We have said that anonymisation is difficult in 8.6.2, changing what
we call it doesn't change that fact. 

> 
> Similarly in S8.6.2
> << Another anonymisation technique is for the MA to include its Group-ID
>    instead of its MA-ID
> >>
> "obfuscation technique"?
> 
> >
> > >
> > > - section 8: I didn't spot considerations related to
> > > re-identification, which can be significant.  E.g. if I can see
> > > other traffic that identifies a person and the re-identify that
> > > person
> > based
> > > on LMAP trafic later on (or elsewhere).

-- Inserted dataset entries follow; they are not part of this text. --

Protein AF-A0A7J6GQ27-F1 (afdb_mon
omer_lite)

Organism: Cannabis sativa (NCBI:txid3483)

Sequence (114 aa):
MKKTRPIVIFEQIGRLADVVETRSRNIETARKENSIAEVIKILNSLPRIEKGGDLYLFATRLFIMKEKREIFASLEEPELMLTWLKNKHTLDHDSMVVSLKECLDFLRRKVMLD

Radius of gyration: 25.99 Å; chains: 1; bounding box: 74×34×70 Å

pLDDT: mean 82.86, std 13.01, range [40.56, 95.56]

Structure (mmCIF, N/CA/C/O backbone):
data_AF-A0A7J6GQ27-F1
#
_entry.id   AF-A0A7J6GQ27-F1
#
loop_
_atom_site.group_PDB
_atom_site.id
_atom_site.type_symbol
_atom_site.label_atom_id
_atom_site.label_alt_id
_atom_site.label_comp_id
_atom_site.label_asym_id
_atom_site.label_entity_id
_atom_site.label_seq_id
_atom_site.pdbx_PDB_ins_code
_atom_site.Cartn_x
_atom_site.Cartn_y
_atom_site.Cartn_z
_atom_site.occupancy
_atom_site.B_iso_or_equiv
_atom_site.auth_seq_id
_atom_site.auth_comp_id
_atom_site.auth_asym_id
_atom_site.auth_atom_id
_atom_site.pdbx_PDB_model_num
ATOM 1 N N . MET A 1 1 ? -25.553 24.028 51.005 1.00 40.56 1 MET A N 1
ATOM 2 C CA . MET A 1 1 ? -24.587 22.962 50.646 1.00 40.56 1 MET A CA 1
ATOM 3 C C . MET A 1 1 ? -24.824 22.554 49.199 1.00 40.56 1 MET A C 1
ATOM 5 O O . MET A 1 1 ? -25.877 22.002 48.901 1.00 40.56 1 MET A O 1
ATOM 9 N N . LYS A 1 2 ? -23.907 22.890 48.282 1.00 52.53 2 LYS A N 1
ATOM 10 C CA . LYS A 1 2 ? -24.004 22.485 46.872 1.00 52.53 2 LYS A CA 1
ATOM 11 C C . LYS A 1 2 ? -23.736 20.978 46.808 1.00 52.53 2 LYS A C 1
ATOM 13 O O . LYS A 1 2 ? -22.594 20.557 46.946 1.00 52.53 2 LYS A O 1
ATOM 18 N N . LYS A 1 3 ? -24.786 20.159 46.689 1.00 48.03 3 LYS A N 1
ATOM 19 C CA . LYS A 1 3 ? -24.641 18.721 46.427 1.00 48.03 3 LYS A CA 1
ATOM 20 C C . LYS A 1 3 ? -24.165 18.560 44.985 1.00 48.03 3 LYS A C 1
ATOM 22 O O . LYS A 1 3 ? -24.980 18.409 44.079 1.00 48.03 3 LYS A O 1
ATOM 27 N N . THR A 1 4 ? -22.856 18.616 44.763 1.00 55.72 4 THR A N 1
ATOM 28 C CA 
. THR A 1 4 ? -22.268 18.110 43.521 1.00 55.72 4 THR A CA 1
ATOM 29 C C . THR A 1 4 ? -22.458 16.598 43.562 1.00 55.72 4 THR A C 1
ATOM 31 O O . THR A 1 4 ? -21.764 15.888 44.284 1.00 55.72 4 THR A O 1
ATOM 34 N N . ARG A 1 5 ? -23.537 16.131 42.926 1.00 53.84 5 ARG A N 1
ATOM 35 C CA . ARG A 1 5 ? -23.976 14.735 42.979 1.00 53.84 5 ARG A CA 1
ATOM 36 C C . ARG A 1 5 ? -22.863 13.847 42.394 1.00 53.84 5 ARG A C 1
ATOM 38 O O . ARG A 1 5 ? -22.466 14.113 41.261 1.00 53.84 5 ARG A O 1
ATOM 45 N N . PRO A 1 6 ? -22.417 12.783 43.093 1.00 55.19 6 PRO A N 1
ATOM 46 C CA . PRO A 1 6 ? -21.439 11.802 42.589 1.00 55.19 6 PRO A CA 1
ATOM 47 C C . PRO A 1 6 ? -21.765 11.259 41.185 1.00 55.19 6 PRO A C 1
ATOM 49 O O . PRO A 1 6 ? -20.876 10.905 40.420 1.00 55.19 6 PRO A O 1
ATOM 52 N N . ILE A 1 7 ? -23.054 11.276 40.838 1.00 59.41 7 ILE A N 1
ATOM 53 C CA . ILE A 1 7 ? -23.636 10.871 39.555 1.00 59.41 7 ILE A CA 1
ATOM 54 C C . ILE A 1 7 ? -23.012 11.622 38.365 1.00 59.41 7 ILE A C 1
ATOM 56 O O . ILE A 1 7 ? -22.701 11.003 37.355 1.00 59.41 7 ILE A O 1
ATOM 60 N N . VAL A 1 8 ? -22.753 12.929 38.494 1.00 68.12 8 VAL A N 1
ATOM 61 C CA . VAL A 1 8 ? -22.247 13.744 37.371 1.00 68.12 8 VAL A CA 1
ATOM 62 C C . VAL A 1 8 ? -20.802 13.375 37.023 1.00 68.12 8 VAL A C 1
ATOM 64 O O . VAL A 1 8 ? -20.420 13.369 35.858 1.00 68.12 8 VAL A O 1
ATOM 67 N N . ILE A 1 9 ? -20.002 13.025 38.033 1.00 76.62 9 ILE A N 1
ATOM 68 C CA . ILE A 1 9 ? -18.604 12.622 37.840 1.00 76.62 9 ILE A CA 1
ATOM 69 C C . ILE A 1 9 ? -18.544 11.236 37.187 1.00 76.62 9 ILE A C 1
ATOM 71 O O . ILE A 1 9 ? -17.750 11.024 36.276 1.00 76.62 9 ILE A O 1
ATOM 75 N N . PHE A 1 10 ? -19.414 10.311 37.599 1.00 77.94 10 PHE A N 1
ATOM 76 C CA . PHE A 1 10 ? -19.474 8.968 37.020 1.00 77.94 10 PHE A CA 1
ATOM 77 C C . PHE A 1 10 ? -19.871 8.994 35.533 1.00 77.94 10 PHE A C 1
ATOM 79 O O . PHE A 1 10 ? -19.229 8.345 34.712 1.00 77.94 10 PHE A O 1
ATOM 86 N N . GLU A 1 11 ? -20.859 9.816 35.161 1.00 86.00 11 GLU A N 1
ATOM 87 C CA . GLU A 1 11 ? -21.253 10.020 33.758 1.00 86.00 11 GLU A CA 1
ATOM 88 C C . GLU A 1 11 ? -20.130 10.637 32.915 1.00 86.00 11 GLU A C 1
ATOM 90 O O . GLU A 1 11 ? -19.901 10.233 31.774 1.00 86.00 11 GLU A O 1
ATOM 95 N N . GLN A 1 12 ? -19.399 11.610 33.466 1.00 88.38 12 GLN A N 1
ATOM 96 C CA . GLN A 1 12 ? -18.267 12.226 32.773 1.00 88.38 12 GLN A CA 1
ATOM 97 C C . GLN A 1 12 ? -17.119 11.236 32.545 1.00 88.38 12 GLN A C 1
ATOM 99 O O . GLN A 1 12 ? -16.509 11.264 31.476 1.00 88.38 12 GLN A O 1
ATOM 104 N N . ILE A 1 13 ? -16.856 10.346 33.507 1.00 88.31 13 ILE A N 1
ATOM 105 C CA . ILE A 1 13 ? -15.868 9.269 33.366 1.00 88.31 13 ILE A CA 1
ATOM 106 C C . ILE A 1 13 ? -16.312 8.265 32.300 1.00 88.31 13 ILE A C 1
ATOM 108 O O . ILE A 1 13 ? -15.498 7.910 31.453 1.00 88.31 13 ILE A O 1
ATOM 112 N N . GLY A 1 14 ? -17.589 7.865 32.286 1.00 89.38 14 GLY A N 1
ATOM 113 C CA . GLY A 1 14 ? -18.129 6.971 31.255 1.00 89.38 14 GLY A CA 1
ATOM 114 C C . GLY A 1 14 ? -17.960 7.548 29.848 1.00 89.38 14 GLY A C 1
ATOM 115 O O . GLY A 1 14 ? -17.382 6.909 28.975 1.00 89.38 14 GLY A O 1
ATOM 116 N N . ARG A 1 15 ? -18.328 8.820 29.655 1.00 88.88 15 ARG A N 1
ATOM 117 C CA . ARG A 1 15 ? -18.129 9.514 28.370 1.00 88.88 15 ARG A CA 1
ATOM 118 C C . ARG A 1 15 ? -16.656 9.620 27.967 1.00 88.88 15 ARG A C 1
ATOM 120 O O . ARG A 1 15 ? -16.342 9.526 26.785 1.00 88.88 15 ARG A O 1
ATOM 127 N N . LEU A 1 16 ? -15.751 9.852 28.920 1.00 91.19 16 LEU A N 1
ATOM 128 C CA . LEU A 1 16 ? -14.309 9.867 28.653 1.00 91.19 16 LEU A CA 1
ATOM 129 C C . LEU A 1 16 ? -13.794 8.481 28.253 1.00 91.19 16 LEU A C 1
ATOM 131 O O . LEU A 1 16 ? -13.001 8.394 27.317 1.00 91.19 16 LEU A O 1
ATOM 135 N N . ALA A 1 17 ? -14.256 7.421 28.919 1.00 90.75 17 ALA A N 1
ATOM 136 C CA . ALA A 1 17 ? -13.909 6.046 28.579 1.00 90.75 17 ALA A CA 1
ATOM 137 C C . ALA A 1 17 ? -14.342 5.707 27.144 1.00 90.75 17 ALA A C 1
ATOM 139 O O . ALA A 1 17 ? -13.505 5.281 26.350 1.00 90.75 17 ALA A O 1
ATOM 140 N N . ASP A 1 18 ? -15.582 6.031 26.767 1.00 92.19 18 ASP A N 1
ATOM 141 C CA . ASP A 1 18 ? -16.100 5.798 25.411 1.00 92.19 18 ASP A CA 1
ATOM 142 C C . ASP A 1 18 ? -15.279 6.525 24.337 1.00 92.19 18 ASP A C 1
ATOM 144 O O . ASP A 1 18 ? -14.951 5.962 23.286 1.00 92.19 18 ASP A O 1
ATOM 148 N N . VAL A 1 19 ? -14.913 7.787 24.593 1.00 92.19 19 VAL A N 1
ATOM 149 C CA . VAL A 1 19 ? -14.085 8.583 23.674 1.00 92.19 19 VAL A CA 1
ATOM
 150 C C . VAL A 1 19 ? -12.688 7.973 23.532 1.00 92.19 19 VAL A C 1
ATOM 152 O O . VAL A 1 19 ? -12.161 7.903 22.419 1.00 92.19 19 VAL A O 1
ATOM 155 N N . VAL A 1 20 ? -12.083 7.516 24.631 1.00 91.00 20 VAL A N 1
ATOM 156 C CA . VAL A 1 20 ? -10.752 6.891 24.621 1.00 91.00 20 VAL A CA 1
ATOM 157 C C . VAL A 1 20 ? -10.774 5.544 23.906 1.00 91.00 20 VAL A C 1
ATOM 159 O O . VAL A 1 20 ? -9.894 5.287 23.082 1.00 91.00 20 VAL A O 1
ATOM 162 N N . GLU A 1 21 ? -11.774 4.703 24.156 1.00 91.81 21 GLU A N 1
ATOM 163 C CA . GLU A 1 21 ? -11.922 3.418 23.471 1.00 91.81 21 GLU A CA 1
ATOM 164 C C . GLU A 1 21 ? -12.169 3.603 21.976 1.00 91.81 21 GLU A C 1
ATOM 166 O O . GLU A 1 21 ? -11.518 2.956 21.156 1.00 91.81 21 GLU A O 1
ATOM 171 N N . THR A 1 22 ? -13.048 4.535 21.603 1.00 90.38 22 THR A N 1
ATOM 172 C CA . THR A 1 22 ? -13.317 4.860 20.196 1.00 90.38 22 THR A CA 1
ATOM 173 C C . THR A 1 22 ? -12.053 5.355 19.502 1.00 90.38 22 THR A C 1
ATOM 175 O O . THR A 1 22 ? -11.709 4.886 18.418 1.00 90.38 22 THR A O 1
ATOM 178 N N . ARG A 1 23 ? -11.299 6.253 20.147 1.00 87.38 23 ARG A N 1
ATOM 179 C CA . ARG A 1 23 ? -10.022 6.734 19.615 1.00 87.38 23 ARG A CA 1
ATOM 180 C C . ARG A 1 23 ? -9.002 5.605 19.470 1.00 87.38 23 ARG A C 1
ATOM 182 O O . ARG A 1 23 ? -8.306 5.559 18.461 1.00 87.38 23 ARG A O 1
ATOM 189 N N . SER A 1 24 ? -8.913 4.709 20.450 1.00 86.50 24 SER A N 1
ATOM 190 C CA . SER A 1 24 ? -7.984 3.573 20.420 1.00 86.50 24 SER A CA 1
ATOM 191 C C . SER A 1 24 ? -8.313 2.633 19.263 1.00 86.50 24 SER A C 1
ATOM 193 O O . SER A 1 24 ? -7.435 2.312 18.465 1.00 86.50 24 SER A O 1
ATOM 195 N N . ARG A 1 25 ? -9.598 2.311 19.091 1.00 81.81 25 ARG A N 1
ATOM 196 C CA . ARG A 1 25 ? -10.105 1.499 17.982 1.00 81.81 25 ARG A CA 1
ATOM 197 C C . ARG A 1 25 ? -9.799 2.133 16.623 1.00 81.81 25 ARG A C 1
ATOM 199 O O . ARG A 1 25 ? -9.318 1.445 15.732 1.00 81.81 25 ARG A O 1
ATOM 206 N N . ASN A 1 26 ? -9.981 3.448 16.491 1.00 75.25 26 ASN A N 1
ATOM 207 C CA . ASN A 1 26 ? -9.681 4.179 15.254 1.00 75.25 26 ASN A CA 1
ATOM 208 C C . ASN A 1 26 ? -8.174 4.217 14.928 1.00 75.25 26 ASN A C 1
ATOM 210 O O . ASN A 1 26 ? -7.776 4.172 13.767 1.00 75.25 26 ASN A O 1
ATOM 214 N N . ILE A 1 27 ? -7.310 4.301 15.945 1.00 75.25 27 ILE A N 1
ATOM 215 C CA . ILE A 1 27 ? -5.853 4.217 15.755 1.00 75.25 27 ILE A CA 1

Did the WG consider that?
> >
> > The short answer is that if RFC 6973 had considered re-identification,
> > we would have.
> > The closest topic we covered is Correlation, combining various
> > separate pieces of info to obtain identity. The point is that an LMAP
> > system could unwittingly complete an information chain if it exposes
> > any sensitive info, so don't.
> >
> > If a user's access with another system already gave away sensitive
> > info, correlation is clearly easier and can result in re-
> > identification, even when an LMAP conserves sensitive information to
> > great extent.
> > We could add this point in 8.5.3.
> 
> If I understand your point, it's that the LMAP measurement traffic or
> control /reporting messages from a particular end-user may contain a
> 'signature' that enables someone to track the end-user (perhaps they're
> mobile) Interesting point, would be worth adding somewhere.

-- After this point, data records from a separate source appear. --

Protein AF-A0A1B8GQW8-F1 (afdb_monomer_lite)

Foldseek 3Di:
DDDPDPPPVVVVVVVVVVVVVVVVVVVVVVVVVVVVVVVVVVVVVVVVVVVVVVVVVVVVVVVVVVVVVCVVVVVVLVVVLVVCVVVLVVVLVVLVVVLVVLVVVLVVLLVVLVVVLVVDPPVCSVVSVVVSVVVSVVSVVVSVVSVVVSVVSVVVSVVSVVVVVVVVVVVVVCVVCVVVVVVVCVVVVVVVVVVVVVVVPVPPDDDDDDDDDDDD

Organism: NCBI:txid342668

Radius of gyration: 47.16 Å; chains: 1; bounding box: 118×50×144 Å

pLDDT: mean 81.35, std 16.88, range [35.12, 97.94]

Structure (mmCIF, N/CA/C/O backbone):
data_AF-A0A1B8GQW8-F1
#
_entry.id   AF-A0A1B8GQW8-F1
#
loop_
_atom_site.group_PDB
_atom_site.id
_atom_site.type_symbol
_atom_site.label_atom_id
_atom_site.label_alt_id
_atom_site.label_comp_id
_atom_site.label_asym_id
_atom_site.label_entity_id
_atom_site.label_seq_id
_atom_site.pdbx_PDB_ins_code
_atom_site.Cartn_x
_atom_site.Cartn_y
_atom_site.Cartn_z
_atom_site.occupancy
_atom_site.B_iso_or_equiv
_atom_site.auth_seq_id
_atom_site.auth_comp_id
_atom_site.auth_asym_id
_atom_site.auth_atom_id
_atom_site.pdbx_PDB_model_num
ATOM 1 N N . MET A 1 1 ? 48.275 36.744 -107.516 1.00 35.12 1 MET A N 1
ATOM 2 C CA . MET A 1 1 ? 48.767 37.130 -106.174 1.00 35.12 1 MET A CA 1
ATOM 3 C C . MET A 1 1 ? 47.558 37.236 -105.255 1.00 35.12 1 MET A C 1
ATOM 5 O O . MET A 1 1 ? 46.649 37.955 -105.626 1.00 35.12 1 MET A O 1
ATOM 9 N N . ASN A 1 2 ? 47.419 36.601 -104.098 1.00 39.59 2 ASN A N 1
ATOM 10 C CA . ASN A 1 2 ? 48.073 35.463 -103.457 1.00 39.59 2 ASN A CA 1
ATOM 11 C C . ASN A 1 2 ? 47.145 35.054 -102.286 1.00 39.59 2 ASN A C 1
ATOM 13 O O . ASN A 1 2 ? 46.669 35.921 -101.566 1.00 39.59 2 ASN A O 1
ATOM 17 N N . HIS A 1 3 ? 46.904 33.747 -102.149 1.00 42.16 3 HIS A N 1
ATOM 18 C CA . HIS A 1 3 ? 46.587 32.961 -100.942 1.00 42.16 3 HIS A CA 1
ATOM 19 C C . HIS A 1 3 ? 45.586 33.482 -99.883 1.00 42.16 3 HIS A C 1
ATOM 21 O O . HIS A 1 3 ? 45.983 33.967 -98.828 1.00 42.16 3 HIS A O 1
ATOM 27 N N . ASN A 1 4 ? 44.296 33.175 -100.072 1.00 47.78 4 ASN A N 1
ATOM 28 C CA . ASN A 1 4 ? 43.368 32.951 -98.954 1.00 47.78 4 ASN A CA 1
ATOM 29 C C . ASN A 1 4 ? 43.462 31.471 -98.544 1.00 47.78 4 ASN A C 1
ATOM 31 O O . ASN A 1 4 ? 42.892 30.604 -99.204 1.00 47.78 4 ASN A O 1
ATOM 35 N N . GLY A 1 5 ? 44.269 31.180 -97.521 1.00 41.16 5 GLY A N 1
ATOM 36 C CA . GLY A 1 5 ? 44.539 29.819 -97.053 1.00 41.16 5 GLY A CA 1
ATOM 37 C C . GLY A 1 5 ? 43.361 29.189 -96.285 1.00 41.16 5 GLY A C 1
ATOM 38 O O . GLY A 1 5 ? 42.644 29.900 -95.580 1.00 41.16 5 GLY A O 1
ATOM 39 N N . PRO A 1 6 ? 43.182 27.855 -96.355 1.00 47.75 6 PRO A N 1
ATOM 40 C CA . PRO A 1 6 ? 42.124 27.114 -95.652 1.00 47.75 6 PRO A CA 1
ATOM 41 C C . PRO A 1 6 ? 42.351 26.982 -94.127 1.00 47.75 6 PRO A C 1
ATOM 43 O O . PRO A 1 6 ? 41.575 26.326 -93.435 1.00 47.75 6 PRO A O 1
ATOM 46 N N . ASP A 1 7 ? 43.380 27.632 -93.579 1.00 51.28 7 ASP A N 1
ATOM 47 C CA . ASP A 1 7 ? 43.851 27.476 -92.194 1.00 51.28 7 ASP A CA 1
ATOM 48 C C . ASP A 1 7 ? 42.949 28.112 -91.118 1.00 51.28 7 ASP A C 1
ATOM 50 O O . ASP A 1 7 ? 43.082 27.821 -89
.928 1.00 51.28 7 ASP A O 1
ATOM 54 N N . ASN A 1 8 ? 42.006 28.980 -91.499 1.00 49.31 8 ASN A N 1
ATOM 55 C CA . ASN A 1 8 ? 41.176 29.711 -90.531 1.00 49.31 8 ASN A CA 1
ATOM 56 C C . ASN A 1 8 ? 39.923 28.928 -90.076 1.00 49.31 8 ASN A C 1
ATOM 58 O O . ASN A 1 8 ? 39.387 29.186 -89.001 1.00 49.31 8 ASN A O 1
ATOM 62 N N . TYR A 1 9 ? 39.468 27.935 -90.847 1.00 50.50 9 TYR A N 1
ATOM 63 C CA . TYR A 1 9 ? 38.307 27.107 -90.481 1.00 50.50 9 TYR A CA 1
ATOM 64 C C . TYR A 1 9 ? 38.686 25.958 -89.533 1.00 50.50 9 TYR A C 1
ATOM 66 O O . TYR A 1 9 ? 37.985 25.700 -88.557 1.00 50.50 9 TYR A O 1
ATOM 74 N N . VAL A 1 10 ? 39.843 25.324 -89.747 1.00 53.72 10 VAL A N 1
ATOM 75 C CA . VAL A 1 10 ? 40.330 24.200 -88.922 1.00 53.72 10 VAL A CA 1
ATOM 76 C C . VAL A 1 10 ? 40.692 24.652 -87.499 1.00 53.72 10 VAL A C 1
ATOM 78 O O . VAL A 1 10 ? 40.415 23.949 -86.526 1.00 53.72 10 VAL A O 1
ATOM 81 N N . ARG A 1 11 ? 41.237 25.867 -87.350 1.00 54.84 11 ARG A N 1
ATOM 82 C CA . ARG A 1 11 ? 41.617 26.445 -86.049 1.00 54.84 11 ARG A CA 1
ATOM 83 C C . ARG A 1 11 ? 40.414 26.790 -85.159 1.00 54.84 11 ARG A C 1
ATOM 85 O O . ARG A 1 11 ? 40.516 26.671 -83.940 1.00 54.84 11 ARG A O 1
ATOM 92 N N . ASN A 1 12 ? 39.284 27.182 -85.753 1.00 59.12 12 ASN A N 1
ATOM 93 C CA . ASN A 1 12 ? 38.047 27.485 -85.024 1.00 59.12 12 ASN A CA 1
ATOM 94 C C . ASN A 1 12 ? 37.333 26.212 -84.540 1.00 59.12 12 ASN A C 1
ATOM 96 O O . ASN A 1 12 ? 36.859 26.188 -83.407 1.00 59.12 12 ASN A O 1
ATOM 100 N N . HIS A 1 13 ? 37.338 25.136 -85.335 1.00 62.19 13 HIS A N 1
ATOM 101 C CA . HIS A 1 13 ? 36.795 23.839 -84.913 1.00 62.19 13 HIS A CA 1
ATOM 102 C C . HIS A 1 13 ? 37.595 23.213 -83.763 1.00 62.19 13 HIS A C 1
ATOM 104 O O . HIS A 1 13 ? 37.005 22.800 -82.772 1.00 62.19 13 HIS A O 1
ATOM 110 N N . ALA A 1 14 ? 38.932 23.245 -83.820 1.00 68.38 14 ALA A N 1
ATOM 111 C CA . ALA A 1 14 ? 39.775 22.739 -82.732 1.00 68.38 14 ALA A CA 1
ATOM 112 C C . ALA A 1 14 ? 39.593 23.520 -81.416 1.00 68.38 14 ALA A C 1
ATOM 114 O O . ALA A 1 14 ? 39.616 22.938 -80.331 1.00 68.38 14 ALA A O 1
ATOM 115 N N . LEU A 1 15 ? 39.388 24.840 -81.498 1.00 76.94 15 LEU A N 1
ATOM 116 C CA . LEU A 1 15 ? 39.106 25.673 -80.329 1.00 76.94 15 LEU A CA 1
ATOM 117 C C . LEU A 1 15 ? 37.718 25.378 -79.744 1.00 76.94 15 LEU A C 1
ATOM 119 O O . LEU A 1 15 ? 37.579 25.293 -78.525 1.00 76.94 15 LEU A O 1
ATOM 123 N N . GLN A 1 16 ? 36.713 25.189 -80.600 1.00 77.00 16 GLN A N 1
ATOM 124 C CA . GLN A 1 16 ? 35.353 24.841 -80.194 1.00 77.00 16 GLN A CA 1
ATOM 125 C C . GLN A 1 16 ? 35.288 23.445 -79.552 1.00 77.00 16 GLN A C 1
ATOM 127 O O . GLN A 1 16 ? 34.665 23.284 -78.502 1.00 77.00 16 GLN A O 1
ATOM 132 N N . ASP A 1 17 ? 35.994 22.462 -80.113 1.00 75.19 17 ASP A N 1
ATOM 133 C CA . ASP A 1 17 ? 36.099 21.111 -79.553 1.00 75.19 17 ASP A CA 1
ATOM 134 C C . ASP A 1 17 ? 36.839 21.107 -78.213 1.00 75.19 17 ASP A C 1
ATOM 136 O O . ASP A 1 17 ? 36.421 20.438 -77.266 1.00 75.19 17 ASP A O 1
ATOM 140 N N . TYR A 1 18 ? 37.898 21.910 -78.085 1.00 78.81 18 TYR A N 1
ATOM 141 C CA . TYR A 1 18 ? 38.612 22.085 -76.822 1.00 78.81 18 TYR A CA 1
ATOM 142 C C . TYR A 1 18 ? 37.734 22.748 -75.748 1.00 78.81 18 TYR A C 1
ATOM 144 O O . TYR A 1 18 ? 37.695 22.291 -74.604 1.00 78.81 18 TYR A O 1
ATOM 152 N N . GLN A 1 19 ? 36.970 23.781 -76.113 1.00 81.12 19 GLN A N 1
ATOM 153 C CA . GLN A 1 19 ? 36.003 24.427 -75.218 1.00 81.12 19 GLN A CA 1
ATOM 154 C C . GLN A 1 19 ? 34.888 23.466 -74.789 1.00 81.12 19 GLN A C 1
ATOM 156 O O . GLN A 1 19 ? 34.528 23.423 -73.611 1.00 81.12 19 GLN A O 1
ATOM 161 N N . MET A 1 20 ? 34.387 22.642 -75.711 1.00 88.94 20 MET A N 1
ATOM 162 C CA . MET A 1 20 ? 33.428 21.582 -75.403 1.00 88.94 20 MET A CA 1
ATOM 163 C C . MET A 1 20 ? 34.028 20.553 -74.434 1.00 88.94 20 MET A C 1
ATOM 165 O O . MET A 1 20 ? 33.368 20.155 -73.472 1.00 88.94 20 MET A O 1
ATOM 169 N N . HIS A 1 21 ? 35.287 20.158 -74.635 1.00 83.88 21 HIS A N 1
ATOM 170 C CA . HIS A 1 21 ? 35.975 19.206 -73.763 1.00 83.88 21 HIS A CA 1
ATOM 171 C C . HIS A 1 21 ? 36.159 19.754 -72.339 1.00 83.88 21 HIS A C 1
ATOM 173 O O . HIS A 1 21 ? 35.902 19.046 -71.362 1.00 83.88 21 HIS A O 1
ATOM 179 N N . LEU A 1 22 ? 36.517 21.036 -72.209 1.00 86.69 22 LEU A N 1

I took this to mean that once a person IS identified, then less info is
needed to infer that observed traffic is from the same person.
IOW, re-identifying Alice, once I've seen Alice's name and her IP address
together, can be accomplished with just the IP address.

I added to 8.5.3:
If a user's access with another system already gave away sensitive info, 
correlation is clearly easier and can result in re-identification, 
even when an LMAP conserves sensitive information to great extent.


> 
> >
> > >
> > > - section 8: I'm not sure that the "user consent"
> > > thing is really of that much benefit here (and it's ubiquitously
> > > abused on the Internet today).  It would have been welcome had the
> > > WG come up with something better, but then since I don't have a
> > > solution to hand, I can't insist that you do;-)
> >
> > Right now, user consent and temporary/per-instance user consent are
> > helpful if the protocols communicate the permission status, or stop
> > transactions when they don't get indication of permission. We have
> > difficulty limiting what consenting adults do.
> >
> 
> User consent and empowerment seem central to Data protection and privacy
> regulations and discussions. I agree with you that the Internet industry
> hasn't worked out how to make this meaningful - beyond today's mostly
> unread T&Cs and (in Europe) irritating messages about cookies.